- Directions
In the listing below, find the line with "ATOM 37 O O" and the line with "ATOM 94 C C". Repeat those two lines and all lines between them exactly.
Listed entries Block Start
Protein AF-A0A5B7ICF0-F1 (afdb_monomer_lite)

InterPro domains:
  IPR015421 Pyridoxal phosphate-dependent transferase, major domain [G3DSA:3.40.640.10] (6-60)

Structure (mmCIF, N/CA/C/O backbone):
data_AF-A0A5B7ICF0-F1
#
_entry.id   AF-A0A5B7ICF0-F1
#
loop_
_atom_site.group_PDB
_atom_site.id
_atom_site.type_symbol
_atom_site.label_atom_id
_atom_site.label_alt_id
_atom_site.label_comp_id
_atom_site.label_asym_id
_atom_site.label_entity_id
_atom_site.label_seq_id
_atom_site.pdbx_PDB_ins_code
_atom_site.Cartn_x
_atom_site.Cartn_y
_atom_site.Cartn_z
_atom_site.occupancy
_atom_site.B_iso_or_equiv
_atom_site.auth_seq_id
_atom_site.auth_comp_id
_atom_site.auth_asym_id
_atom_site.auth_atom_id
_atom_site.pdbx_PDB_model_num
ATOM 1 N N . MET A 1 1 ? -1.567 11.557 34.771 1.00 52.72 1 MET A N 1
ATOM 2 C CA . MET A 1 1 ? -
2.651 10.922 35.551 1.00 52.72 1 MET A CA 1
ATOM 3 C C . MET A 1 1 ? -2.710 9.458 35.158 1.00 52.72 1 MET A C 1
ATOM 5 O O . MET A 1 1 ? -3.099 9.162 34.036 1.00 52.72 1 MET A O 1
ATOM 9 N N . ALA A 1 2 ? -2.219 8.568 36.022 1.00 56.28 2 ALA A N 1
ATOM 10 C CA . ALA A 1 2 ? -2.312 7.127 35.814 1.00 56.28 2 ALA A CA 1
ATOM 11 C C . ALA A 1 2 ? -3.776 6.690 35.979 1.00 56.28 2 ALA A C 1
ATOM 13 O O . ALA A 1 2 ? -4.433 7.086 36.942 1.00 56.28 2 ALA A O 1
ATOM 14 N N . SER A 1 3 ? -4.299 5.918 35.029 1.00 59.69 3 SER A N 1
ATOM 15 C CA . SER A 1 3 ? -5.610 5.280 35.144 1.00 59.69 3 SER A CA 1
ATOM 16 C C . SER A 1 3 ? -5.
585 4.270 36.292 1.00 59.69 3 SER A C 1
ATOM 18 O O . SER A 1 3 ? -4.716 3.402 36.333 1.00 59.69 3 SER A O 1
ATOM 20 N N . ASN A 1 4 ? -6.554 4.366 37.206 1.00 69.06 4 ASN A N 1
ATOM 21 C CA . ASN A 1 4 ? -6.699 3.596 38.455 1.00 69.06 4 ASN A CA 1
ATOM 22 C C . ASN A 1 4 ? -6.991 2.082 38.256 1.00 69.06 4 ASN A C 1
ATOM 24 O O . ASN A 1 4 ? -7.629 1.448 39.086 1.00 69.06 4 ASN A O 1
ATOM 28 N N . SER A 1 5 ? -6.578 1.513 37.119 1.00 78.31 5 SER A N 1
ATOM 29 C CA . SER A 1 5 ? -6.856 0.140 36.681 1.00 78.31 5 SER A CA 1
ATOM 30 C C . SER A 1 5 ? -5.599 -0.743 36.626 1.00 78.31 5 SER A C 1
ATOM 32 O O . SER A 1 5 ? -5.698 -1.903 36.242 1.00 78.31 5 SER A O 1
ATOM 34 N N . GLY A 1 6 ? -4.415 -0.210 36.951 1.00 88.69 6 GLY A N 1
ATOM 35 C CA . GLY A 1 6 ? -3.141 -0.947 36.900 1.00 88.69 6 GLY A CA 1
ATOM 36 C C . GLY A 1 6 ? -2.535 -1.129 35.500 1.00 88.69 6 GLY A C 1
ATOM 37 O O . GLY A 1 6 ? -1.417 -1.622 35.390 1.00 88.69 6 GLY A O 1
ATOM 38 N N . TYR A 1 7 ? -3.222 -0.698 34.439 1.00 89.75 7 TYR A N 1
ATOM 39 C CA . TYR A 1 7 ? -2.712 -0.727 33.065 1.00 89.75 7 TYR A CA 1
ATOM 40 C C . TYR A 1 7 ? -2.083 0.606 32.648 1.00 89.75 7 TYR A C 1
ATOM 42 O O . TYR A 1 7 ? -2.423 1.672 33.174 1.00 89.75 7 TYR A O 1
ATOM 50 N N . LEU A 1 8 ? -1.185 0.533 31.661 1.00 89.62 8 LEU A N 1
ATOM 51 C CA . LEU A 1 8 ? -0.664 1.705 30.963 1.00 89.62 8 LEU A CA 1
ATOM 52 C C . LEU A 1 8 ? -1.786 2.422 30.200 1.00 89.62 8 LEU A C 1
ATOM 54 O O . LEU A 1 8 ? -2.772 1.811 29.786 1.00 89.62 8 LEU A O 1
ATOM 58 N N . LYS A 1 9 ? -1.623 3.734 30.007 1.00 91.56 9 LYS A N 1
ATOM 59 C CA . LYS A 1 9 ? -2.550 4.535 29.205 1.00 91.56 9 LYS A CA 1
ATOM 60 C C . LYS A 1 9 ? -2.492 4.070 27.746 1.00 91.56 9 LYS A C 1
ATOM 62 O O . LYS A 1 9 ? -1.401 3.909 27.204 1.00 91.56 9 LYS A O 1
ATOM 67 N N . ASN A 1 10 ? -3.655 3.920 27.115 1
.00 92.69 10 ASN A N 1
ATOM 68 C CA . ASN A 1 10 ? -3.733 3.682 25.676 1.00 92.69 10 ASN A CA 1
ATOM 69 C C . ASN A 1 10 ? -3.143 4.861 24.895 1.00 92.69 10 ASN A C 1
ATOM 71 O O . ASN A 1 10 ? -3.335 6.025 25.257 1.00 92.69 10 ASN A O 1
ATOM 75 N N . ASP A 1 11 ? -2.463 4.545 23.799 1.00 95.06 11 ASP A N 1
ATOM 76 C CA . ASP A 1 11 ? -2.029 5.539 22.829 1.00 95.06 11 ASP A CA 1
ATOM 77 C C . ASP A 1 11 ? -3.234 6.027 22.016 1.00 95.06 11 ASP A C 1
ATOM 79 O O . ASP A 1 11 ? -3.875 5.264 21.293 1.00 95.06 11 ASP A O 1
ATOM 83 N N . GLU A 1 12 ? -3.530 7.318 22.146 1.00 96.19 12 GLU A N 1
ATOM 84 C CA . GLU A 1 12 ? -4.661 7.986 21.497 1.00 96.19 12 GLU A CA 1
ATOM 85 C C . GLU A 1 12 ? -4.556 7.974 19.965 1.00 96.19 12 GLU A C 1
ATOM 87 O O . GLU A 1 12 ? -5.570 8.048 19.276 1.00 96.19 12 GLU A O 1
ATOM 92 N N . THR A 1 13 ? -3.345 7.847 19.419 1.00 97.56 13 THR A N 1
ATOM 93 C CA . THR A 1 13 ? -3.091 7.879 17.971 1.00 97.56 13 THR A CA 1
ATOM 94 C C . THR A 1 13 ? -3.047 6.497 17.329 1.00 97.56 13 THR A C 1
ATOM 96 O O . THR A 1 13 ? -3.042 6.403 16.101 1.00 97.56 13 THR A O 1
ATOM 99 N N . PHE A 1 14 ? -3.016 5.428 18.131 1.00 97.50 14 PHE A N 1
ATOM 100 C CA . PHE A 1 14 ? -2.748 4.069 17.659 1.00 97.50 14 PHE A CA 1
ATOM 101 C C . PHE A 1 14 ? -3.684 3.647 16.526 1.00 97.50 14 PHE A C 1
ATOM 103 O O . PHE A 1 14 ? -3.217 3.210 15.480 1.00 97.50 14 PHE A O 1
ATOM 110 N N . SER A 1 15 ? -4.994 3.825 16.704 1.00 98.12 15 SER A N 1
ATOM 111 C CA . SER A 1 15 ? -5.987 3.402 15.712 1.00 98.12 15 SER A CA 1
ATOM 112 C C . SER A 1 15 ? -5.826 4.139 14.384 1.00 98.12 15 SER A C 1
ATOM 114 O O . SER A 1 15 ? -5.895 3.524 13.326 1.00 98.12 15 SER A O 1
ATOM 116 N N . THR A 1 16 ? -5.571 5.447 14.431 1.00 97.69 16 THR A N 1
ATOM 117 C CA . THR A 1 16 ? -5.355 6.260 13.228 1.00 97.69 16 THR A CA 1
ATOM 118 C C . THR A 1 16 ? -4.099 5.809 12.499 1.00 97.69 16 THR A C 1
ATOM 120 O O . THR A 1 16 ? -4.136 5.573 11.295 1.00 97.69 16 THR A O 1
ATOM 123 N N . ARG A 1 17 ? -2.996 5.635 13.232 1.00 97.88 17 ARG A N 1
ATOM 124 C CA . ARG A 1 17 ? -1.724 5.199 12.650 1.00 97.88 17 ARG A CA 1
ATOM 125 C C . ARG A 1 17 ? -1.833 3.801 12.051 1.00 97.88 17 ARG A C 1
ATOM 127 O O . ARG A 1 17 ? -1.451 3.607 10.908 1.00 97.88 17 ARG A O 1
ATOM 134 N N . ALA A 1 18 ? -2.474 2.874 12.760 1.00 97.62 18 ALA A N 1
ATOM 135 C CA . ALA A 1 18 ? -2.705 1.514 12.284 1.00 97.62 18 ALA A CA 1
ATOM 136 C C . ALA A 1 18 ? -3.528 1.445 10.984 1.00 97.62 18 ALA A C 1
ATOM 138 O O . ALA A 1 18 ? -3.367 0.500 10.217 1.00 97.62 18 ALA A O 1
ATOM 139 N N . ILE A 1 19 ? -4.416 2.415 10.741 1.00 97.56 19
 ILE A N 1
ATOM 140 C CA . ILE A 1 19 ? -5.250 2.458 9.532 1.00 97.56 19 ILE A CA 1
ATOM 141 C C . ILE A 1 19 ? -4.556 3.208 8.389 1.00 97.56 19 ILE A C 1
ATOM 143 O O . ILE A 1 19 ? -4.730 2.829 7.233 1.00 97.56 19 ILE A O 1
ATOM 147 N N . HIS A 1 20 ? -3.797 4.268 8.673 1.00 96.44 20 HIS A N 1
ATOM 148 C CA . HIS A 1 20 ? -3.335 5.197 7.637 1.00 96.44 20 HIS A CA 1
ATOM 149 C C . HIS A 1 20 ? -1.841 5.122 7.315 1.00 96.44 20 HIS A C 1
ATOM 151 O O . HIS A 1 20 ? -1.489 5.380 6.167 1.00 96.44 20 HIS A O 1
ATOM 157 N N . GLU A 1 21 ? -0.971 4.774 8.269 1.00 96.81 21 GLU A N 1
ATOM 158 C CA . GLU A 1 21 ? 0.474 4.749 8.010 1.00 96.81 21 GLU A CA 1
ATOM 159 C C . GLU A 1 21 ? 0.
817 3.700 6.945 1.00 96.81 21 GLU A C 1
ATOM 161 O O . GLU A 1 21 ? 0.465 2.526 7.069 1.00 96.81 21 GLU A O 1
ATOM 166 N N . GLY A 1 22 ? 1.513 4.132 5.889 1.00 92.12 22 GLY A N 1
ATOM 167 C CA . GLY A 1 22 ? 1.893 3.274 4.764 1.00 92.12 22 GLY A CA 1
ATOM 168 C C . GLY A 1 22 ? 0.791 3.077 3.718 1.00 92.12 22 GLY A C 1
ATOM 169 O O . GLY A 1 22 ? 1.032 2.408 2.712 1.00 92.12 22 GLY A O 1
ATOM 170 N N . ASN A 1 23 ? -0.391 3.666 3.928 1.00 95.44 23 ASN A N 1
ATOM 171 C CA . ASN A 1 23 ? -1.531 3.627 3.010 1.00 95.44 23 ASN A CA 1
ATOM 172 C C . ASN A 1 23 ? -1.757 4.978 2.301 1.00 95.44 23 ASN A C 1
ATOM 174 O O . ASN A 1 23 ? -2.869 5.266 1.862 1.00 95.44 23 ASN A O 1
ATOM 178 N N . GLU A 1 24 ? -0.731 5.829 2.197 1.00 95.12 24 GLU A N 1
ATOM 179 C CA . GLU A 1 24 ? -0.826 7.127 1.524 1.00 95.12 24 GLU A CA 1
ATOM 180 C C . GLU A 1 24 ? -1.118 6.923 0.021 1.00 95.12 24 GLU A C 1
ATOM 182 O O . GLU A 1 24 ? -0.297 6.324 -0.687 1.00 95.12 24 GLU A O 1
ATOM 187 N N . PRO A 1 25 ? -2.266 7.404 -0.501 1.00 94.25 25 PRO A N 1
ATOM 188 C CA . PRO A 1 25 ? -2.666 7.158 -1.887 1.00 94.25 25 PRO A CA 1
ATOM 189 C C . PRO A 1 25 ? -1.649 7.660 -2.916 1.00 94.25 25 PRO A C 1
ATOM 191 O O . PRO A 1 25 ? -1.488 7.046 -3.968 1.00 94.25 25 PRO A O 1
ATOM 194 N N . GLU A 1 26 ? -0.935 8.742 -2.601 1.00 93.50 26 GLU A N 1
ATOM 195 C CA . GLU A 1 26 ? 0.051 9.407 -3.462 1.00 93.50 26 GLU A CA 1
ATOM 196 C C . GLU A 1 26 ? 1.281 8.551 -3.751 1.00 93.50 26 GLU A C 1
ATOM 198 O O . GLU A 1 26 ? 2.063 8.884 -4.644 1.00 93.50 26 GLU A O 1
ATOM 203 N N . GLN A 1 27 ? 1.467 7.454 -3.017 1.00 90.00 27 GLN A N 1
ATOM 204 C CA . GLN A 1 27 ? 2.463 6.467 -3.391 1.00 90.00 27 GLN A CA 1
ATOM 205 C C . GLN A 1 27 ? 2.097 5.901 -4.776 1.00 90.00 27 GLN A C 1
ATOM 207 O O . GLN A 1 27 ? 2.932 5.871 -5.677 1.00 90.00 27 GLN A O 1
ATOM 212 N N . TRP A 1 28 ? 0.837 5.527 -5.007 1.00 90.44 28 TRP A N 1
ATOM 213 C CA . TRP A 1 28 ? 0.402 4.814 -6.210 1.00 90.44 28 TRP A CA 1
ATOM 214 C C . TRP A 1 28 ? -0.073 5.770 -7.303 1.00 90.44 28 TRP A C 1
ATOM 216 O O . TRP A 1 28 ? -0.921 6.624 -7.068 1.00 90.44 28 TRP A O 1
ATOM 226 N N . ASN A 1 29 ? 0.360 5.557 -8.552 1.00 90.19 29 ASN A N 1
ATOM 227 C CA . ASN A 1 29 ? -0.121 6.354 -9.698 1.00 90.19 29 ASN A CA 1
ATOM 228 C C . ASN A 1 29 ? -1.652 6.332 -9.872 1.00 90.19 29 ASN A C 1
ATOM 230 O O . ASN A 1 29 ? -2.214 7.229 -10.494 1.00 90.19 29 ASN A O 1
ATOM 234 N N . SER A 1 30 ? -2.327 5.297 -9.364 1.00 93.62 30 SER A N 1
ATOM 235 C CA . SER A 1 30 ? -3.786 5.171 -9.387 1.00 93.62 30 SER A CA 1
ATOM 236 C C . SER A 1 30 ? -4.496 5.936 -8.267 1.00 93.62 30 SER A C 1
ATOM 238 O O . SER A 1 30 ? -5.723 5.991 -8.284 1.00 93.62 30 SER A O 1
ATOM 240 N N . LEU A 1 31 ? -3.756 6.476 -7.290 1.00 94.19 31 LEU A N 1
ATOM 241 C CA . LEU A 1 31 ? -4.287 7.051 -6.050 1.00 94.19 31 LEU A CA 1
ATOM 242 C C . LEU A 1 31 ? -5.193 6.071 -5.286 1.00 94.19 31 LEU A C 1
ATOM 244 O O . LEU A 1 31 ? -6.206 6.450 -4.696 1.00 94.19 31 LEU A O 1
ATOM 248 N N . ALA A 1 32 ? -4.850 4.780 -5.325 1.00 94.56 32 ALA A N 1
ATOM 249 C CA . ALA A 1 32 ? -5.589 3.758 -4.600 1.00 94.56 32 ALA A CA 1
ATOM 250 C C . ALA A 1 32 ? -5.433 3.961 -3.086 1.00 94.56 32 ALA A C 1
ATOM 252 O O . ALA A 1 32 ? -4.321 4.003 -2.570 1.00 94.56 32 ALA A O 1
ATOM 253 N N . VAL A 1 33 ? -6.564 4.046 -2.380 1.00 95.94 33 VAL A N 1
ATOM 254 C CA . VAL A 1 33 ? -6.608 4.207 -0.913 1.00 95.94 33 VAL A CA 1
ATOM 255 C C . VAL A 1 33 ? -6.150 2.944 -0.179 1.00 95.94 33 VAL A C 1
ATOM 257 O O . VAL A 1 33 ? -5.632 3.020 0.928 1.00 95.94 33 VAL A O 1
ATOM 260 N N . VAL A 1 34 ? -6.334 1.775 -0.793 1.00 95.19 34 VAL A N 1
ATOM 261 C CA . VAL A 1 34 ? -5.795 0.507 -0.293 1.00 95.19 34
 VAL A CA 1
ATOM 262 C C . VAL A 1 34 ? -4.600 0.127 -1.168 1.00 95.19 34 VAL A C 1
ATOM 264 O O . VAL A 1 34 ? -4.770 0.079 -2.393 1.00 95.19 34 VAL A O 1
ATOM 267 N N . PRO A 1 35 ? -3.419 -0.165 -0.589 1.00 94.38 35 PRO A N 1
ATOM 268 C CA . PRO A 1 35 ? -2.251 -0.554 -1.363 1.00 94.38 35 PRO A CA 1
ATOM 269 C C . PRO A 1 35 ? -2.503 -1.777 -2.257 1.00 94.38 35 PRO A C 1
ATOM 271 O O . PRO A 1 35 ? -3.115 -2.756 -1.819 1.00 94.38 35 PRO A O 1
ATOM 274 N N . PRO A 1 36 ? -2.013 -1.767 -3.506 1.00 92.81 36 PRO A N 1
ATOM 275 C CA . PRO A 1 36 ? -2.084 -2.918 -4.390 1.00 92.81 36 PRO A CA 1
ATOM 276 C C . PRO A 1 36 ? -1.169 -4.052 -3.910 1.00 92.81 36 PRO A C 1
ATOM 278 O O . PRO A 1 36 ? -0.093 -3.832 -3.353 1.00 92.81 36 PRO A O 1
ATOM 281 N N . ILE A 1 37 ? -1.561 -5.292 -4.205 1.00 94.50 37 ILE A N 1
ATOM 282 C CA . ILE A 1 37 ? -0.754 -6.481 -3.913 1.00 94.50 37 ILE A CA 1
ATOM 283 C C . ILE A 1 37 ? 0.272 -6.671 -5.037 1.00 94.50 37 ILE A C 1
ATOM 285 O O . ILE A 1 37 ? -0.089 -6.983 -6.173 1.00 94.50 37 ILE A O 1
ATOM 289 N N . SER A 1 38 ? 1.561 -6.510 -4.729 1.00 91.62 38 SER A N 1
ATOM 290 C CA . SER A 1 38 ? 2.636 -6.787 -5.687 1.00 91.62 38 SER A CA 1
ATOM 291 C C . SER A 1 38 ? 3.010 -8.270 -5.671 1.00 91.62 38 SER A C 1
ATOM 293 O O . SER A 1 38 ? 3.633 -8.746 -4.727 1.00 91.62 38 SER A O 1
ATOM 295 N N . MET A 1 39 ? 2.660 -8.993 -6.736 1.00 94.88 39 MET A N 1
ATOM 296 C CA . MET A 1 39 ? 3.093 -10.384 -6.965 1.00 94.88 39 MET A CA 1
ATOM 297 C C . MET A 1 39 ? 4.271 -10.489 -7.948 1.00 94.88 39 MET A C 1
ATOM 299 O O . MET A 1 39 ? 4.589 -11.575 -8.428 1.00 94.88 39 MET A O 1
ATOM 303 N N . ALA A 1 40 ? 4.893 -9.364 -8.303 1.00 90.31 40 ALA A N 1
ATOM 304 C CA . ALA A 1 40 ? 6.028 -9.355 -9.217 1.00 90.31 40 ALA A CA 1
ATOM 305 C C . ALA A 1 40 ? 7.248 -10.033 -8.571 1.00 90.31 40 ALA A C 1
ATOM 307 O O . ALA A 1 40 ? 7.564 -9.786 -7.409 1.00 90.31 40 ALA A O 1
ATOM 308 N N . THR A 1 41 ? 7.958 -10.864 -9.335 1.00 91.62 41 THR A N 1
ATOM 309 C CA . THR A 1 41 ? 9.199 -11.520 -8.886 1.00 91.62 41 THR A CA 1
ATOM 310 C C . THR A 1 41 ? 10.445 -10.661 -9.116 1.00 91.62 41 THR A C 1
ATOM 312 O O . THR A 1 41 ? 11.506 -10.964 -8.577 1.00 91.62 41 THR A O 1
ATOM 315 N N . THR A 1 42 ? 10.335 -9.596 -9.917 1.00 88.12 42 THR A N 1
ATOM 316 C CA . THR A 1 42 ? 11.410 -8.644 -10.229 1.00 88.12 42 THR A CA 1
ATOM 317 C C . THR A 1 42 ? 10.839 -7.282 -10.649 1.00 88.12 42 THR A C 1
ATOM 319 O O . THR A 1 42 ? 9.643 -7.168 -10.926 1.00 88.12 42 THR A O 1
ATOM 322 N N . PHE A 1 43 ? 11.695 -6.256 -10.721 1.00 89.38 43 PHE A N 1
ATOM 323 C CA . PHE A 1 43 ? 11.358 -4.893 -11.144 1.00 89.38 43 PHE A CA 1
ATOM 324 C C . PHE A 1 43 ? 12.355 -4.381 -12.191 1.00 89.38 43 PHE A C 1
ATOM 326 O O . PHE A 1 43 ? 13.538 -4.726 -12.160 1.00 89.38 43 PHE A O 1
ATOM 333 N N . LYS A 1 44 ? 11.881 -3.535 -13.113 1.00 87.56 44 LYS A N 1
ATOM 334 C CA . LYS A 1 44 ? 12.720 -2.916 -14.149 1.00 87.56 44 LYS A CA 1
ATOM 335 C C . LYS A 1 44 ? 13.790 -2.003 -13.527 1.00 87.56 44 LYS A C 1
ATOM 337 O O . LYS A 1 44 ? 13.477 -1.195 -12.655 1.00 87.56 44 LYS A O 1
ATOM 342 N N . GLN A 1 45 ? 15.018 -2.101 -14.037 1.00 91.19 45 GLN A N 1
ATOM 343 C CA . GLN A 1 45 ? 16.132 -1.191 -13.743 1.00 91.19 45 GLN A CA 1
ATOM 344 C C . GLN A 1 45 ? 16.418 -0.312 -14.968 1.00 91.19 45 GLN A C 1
Listed entries Block End
- Solved problem
ATOM 37 O O . GLY A 1 6 ? -1.417 -1.622 35.390 1.00 88.69 6 GLY A O 1
ATOM 38 N N . TYR A 1 7 ? -3.222 -0.698 34.439 1.00 89.75 7 TYR A N 1
ATOM 39 C CA . TYR A 1 7 ? -2.712 -0.727 33.065 1.00 89.75 7 TYR A CA 1
ATOM 40 C C . TYR A 1 7 ? -2.083 0.606 32.648 1.00 89.75 7 TYR A C 1
ATOM 42 O O . TYR A 1 7 ? -2.423 1.672 33.174 1.00 89.75 7 TYR A O 1
ATOM 50 N N . LEU A 1 8 ? -1.185 0.533 31.661 1.00 89.62 8 LEU A N 1
ATOM 51 C CA . LEU A 1 8 ? -0.664 1.705 30.963 1.00 89.62 8 LEU A CA 1
ATOM 52 C C . LEU A 1 8 ? -1.786 2.422 30.200 1.00 89.62 8 LEU A C 1
ATOM 54 O O . LEU A 1 8 ? -2.772 1.811 29.786 1.00 89.62 8 LEU A O 1
ATOM 58 N N . LYS A 1 9 ? -1.623 3.734 30.007 1.00 91.56 9 LYS A N 1
ATOM 59 C CA . LYS A 1 9 ? -2.550 4.535 29.205 1.00 91.56 9 LYS A CA 1
ATOM 60 C C . LYS A 1 9 ? -2.492 4.070 27.746 1.00 91.56 9 LYS A C 1
ATOM 62 O O . LYS A 1 9 ? -1.401 3.909 27.204 1.00 91.56 9 LYS A O 1
ATOM 67 N N . ASN A 1 10 ? -3.655 3.920 27.115 1
.00 92.69 10 ASN A N 1
ATOM 68 C CA . ASN A 1 10 ? -3.733 3.682 25.676 1.00 92.69 10 ASN A CA 1
ATOM 69 C C . ASN A 1 10 ? -3.143 4.861 24.895 1.00 92.69 10 ASN A C 1
ATOM 71 O O . ASN A 1 10 ? -3.335 6.025 25.257 1.00 92.69 10 ASN A O 1
ATOM 75 N N . ASP A 1 11 ? -2.463 4.545 23.799 1.00 95.06 11 ASP A N 1
ATOM 76 C CA . ASP A 1 11 ? -2.029 5.539 22.829 1.00 95.06 11 ASP A CA 1
ATOM 77 C C . ASP A 1 11 ? -3.234 6.027 22.016 1.00 95.06 11 ASP A C 1
ATOM 79 O O . ASP A 1 11 ? -3.875 5.264 21.293 1.00 95.06 11 ASP A O 1
ATOM 83 N N . GLU A 1 12 ? -3.530 7.318 22.146 1.00 96.19 12 GLU A N 1
ATOM 84 C CA . GLU A 1 12 ? -4.661 7.986 21.497 1.00 96.19 12 GLU A CA 1
ATOM 85 C C . GLU A 1 12 ? -4.556 7.974 19.965 1.00 96.19 12 GLU A C 1
ATOM 87 O O . GLU A 1 12 ? -5.570 8.048 19.276 1.00 96.19 12 GLU A O 1
ATOM 92 N N . THR A 1 13 ? -3.345 7.847 19.419 1.00 97.56 13 THR A N 1
ATOM 93 C CA . THR A 1 13 ? -3.091 7.879 17.971 1.00 97.56 13 THR A CA 1
ATOM 94 C C . THR A 1 13 ? -3.047 6.497 17.329 1.00 97.56 13 THR A C 1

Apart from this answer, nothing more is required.